For a film partly about the qualities of Suffolk soil, _The Dig_ could have done with a bite more dirt and grit.

As the story takes place on the precipice of Britain joining World War II, the notion of art surviving for centuries but life itself being very fleeting comes to the fore in The Dig’s less successful B story. After married archaeologists Stuart (Ben Chaplin) and Peggy Piggott (Lily James) join the dig, the latter only hired because her eight-stone frame won’t disrupt the fragile site, Peggy is pulled into the orbit of Edith’s cousin Rory Lomax (Johnny Flynn), waiting for a call-up from the RAF. While Chaplin and James’ characters are drawn as mismatched in painfully obvious ways, the affair itself is a thin romance-with-a-threat-hanging-over-it that feels overly sudsy in places and on the nose thematically in others (“If 1,000 years passed in an instant, what would be left of us?”).
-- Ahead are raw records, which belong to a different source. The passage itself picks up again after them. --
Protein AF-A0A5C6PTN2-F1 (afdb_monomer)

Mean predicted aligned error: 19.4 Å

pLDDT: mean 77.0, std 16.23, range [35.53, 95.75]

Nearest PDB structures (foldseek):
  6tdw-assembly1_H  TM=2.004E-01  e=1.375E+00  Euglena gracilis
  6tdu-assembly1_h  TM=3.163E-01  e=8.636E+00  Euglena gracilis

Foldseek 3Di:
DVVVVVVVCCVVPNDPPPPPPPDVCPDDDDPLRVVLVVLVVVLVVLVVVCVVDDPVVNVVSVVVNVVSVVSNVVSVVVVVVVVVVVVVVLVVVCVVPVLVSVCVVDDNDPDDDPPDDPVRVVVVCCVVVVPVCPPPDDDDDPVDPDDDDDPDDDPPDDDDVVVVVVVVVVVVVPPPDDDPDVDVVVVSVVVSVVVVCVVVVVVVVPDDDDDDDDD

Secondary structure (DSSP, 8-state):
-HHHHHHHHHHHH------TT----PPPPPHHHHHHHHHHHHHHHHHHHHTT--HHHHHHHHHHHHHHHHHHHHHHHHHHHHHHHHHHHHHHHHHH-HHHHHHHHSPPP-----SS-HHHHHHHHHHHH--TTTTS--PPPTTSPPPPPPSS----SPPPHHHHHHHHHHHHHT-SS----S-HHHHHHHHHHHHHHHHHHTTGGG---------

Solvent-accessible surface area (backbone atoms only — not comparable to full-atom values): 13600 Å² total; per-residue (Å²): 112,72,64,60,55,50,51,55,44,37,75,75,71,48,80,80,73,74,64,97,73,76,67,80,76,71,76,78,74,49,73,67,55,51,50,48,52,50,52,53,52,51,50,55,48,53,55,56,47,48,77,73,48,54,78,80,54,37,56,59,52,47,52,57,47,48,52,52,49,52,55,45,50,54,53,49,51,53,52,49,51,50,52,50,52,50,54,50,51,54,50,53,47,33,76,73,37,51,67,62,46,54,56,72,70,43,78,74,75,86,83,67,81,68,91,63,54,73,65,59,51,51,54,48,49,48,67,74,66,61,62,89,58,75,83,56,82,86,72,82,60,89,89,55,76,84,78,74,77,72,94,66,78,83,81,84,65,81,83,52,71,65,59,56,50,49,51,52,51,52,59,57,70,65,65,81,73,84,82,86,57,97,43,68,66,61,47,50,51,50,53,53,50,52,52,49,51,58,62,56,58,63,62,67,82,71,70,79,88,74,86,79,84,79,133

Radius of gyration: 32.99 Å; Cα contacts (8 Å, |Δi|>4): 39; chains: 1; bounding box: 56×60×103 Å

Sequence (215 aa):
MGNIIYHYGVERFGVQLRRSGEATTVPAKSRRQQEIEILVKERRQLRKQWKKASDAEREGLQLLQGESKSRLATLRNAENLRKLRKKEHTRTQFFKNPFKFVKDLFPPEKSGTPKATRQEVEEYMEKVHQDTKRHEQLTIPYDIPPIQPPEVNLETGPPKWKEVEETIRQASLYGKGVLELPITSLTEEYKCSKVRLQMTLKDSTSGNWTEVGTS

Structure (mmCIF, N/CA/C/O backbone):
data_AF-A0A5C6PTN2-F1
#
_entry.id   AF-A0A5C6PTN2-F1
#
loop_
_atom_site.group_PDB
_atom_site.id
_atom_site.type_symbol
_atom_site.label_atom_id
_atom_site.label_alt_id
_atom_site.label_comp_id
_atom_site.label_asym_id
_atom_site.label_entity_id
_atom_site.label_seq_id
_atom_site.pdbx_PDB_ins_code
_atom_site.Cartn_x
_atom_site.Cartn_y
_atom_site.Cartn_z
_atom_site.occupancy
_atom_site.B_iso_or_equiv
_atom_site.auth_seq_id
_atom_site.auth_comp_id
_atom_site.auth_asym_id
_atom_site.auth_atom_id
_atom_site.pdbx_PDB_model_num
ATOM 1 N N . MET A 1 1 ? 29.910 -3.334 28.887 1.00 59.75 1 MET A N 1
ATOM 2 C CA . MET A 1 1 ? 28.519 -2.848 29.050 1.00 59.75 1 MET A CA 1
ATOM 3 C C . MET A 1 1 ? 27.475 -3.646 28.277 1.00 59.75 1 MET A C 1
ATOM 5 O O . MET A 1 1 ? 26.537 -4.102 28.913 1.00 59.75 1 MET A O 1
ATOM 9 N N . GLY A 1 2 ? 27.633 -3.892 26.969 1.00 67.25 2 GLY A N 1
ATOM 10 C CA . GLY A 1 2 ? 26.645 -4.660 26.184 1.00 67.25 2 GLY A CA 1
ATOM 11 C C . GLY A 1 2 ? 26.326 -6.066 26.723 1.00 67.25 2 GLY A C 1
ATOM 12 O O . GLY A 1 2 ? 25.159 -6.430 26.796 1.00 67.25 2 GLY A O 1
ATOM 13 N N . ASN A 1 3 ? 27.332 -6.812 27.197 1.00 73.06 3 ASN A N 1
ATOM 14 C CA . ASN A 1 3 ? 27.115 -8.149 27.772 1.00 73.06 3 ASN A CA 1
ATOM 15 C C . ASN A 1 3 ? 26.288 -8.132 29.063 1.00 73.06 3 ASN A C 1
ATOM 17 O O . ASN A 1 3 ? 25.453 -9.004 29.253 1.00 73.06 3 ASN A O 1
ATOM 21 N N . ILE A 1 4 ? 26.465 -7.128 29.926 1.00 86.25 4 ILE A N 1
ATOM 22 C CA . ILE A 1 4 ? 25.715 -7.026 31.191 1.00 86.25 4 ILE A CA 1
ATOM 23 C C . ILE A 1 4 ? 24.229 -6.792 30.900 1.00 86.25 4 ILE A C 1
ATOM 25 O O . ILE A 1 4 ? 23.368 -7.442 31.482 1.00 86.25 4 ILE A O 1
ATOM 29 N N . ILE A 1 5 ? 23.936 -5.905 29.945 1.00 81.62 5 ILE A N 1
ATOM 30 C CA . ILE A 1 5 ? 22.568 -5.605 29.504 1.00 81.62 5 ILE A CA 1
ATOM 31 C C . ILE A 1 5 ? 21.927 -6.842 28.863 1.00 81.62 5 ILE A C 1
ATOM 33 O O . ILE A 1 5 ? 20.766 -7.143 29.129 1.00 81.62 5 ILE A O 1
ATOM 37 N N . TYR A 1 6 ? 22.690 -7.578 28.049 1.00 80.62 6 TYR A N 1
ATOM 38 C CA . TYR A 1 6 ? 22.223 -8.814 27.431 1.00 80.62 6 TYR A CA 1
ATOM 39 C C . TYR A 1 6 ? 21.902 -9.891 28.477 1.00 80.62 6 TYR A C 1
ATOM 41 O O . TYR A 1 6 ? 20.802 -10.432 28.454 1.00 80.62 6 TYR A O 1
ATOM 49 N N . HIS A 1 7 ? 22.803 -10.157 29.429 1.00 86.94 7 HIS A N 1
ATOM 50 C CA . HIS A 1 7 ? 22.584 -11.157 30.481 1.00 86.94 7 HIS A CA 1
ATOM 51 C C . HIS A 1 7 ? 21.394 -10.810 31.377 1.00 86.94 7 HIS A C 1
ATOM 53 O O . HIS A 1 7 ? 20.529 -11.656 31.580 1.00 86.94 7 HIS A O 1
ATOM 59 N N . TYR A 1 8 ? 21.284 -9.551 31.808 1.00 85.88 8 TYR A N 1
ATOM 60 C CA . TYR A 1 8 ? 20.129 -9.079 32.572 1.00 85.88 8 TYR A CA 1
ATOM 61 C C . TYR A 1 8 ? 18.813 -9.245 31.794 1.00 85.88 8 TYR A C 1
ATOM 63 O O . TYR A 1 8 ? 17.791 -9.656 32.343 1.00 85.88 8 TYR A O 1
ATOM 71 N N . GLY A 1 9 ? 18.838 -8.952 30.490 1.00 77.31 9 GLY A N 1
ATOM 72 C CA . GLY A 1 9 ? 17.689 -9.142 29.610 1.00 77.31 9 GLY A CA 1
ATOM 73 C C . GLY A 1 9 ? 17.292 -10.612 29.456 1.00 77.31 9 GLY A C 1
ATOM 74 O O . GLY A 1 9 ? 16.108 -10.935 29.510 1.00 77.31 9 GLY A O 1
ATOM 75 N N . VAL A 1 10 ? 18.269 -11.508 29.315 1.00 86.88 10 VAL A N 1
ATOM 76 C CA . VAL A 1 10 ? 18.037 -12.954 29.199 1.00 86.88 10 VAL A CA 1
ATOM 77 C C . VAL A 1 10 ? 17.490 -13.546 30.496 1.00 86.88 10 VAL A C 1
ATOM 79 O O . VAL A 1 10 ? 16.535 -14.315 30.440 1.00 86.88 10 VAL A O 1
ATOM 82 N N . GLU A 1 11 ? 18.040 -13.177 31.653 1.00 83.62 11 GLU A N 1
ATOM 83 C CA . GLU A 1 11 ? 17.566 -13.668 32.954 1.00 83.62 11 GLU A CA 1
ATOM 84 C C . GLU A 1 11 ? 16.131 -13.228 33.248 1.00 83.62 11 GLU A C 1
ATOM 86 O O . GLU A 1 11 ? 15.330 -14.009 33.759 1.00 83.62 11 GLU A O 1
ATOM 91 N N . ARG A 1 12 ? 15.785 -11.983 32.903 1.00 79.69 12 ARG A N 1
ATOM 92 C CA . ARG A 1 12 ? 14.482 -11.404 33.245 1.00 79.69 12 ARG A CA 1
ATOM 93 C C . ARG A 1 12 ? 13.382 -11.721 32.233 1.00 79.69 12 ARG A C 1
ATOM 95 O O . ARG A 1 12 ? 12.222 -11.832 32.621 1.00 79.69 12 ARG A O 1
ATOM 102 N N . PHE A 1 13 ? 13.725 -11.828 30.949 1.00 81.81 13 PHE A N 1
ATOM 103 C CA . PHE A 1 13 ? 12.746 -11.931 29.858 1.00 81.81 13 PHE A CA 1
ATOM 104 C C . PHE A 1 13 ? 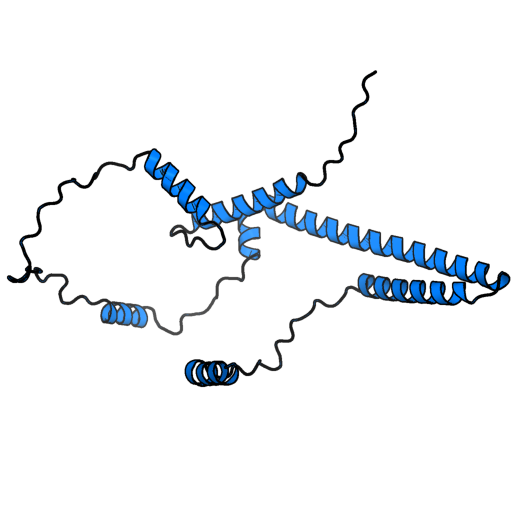12.896 -13.198 29.002 1.00 81.81 13 PHE A C 1
ATOM 106 O O . PHE A 1 13 ? 12.045 -13.458 28.149 1.00 81.81 13 PHE A O 1
ATOM 113 N N . GLY A 1 14 ? 13.937 -14.003 29.235 1.00 81.12 14 GLY A N 1
ATOM 114 C CA . GLY A 1 14 ? 14.246 -15.195 28.450 1.00 81.12 14 GLY A CA 1
ATOM 115 C C . GLY A 1 14 ? 14.797 -14.884 27.053 1.00 81.12 14 GLY A C 1
ATOM 116 O O . GLY A 1 14 ? 14.790 -13.749 26.575 1.00 81.12 14 GLY A O 1
ATOM 117 N N . VAL A 1 15 ? 15.278 -15.920 26.361 1.00 77.38 15 VAL A N 1
ATOM 118 C CA . VAL A 1 15 ? 15.685 -15.823 24.951 1.00 77.38 15 VAL A CA 1
ATOM 119 C C . VAL A 1 15 ? 14.498 -16.203 24.075 1.00 77.38 15 VAL A C 1
ATOM 121 O O . VAL A 1 15 ? 14.118 -17.371 24.001 1.00 77.38 15 VAL A O 1
ATOM 124 N N . GLN A 1 16 ? 13.927 -15.235 23.357 1.00 63.28 16 GLN A N 1
ATOM 125 C CA . GLN A 1 16 ? 13.048 -15.560 22.237 1.00 63.28 16 GLN A CA 1
ATOM 126 C C . GLN A 1 16 ? 13.897 -16.135 21.101 1.00 63.28 16 GLN A C 1
ATOM 128 O O . GLN A 1 16 ? 14.491 -15.398 20.310 1.00 63.28 16 GLN A O 1
ATOM 133 N N . LEU A 1 17 ? 13.941 -17.465 20.992 1.00 62.22 17 LEU A N 1
ATOM 134 C CA . LEU A 1 17 ? 14.302 -18.104 19.732 1.00 62.22 17 LEU A CA 1
ATOM 135 C C . LEU A 1 17 ? 13.323 -17.585 18.684 1.00 62.22 17 LEU A C 1
ATOM 137 O O . LEU A 1 17 ? 12.117 -17.828 18.776 1.00 62.22 17 LEU A O 1
ATOM 141 N N . ARG A 1 18 ? 13.836 -16.847 17.693 1.00 54.56 18 ARG A N 1
ATOM 142 C CA . ARG A 1 18 ? 13.057 -16.548 16.495 1.00 54.56 18 ARG A CA 1
ATOM 143 C C . ARG A 1 18 ? 12.539 -17.883 15.988 1.00 54.56 18 ARG A C 1
ATOM 145 O O . ARG A 1 18 ? 13.337 -18.745 15.621 1.00 54.56 18 ARG A O 1
ATOM 152 N N . ARG A 1 19 ? 11.218 -18.073 16.010 1.00 54.59 19 ARG A N 1
ATOM 153 C CA . ARG A 1 19 ? 10.594 -19.216 15.348 1.00 54.59 19 ARG A CA 1
ATOM 154 C C . ARG A 1 19 ? 11.135 -19.198 13.925 1.00 54.59 19 ARG A C 1
ATOM 156 O O . ARG A 1 19 ? 10.975 -18.199 13.225 1.00 54.59 19 ARG A O 1
ATOM 163 N N . SER A 1 20 ? 11.806 -20.266 13.516 1.00 49.75 20 SER A N 1
ATOM 164 C CA . SER A 1 20 ? 12.502 -20.406 12.231 1.00 49.75 20 SER A CA 1
ATOM 165 C C . SER A 1 20 ? 11.571 -20.388 11.002 1.00 49.75 20 SER A C 1
ATOM 167 O O . SER A 1 20 ? 11.948 -20.857 9.935 1.00 49.75 20 SER A O 1
ATOM 169 N N . GLY A 1 21 ? 10.367 -19.823 11.123 1.00 51.78 21 GLY A N 1
ATOM 170 C CA . GLY A 1 21 ? 9.379 -19.678 10.057 1.00 51.78 21 GLY A CA 1
ATOM 171 C C . GLY A 1 21 ? 8.852 -18.256 9.854 1.00 51.78 21 GLY A C 1
ATOM 172 O O . GLY A 1 21 ? 8.115 -18.035 8.900 1.00 51.78 21 GLY A O 1
ATOM 173 N N . GLU A 1 22 ? 9.223 -17.271 10.679 1.00 50.16 22 GLU A N 1
ATOM 174 C CA . GLU A 1 22 ? 8.793 -15.878 10.478 1.00 50.16 22 GLU A CA 1
ATOM 175 C C . GLU A 1 22 ? 9.788 -15.130 9.579 1.00 50.16 22 GLU A C 1
ATOM 177 O O . GLU A 1 22 ? 10.409 -14.131 9.942 1.00 50.16 22 GLU A O 1
ATOM 182 N N . ALA A 1 23 ? 9.979 -15.656 8.368 1.00 53.03 23 ALA A N 1
ATOM 183 C CA . ALA A 1 23 ? 10.531 -14.849 7.296 1.00 53.03 23 ALA A CA 1
ATOM 184 C C . ALA A 1 23 ? 9.523 -13.730 7.030 1.00 53.03 23 ALA A C 1
ATOM 186 O O . ALA A 1 23 ? 8.373 -14.003 6.688 1.00 53.03 23 ALA A O 1
ATOM 187 N N . THR A 1 24 ? 9.936 -12.473 7.191 1.00 49.66 24 THR A N 1
ATOM 188 C CA . THR A 1 24 ? 9.195 -11.318 6.687 1.00 49.66 24 THR A CA 1
ATOM 189 C C . THR A 1 24 ? 8.874 -11.620 5.227 1.00 49.66 24 THR A C 1
ATOM 191 O O . THR A 1 24 ? 9.781 -11.658 4.394 1.00 49.66 24 THR A O 1
ATOM 194 N N . THR A 1 25 ? 7.617 -11.945 4.918 1.00 58.50 25 THR A N 1
ATOM 195 C CA . THR A 1 25 ? 7.223 -12.382 3.579 1.00 58.50 25 THR A CA 1
ATOM 196 C C . THR A 1 25 ? 7.284 -11.166 2.673 1.00 58.50 25 THR A C 1
ATOM 198 O O . THR A 1 25 ? 6.326 -10.412 2.522 1.00 58.50 25 THR A O 1
ATOM 201 N N . VAL A 1 26 ? 8.464 -10.909 2.105 1.00 60.97 26 VAL A N 1
ATOM 202 C CA . VAL A 1 26 ? 8.613 -9.867 1.098 1.00 60.97 26 VAL A CA 1
ATOM 203 C C . VAL A 1 26 ? 7.635 -10.241 -0.013 1.00 60.97 26 VAL A C 1
ATOM 205 O O . VAL A 1 26 ? 7.746 -11.348 -0.551 1.00 60.97 26 VAL A O 1
ATOM 208 N N . PRO A 1 27 ? 6.643 -9.388 -0.327 1.00 68.56 27 PRO A N 1
ATOM 209 C CA . PRO A 1 27 ? 5.621 -9.743 -1.293 1.00 68.56 27 PRO A CA 1
ATOM 210 C C . PRO A 1 27 ? 6.286 -10.152 -2.604 1.00 68.56 27 PRO A C 1
ATOM 212 O O . PRO A 1 27 ? 7.132 -9.420 -3.127 1.00 68.56 27 PRO A O 1
ATOM 215 N N . ALA A 1 28 ? 5.921 -11.327 -3.120 1.00 76.69 28 ALA A N 1
ATOM 216 C CA . ALA A 1 28 ? 6.495 -11.839 -4.354 1.00 76.69 28 ALA A CA 1
ATOM 217 C C . ALA A 1 28 ? 6.323 -10.807 -5.481 1.00 76.69 28 ALA A C 1
ATOM 219 O O . ALA A 1 28 ? 5.233 -10.270 -5.704 1.00 76.69 28 ALA A O 1
ATOM 220 N N . LYS A 1 29 ? 7.421 -10.504 -6.182 1.00 83.00 29 LYS A N 1
ATOM 221 C CA . LYS A 1 29 ? 7.418 -9.527 -7.276 1.00 83.00 29 LYS A CA 1
ATOM 222 C C . LYS A 1 29 ? 6.476 -9.996 -8.378 1.00 83.00 29 LYS A C 1
ATOM 224 O O . LYS A 1 29 ? 6.562 -11.138 -8.825 1.00 83.00 29 LYS A O 1
ATOM 229 N N . SER A 1 30 ? 5.622 -9.091 -8.853 1.00 86.38 30 SER A N 1
ATOM 230 C CA . SER A 1 30 ? 4.742 -9.348 -10.000 1.00 86.38 30 SER A CA 1
ATOM 231 C C . SER A 1 30 ? 5.567 -9.682 -11.246 1.00 86.38 30 SER A C 1
ATOM 233 O O . SER A 1 30 ? 6.641 -9.110 -11.432 1.00 86.38 30 SER A O 1
ATOM 235 N N . ARG A 1 31 ? 5.040 -10.523 -12.149 1.00 88.06 31 ARG A N 1
ATOM 236 C CA . ARG A 1 31 ? 5.676 -10.856 -13.440 1.00 88.06 31 ARG A CA 1
ATOM 237 C C . ARG A 1 31 ? 6.195 -9.610 -14.171 1.00 88.06 31 ARG A C 1
ATOM 239 O O . ARG A 1 31 ? 7.341 -9.581 -14.599 1.00 88.06 31 ARG A O 1
ATOM 246 N N . ARG A 1 32 ? 5.397 -8.532 -14.218 1.00 88.31 32 ARG A N 1
ATOM 247 C CA . ARG A 1 32 ? 5.802 -7.255 -14.843 1.00 88.31 32 ARG A CA 1
ATOM 248 C C . ARG A 1 32 ? 6.979 -6.585 -14.135 1.00 88.31 32 ARG A C 1
ATOM 250 O O . ARG A 1 32 ? 7.813 -5.970 -14.784 1.00 88.31 32 ARG A O 1
ATOM 257 N N . GLN A 1 33 ? 7.045 -6.675 -12.808 1.00 90.44 33 GLN A N 1
ATOM 258 C CA . GLN A 1 33 ? 8.137 -6.095 -12.021 1.00 90.44 33 GLN A CA 1
ATOM 259 C C . GLN A 1 33 ? 9.440 -6.869 -12.241 1.00 90.44 33 GLN A C 1
ATOM 261 O O . GLN A 1 33 ? 10.488 -6.250 -12.395 1.00 90.44 33 GLN A O 1
ATOM 266 N N . GLN A 1 34 ? 9.361 -8.199 -12.325 1.00 92.31 34 GLN A N 1
ATOM 267 C CA . GLN A 1 34 ? 10.502 -9.046 -12.678 1.00 92.31 34 GLN A CA 1
ATOM 268 C C . GLN A 1 34 ? 11.021 -8.705 -14.083 1.00 92.31 34 GLN A C 1
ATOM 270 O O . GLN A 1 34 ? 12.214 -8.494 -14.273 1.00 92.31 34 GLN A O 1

Best known for Billie Piper’s Yerma on stage, sophomore filmmaker Stone, working with DP Mike Eley, creates a beautiful-looking film, full of English pastoral beauty and Malick-y lyricism (count the tracking shots of Mulligan moving through long grass in pleated trousers). But perhaps, for a film partly about the qualities of Suffolk soil, The Dig could have done with a bite more dirt and grit.

The Dig is well played, especially by the leads, and visually gorgeous, but it lacks fire and ironically doesn’t get under the surface of its story.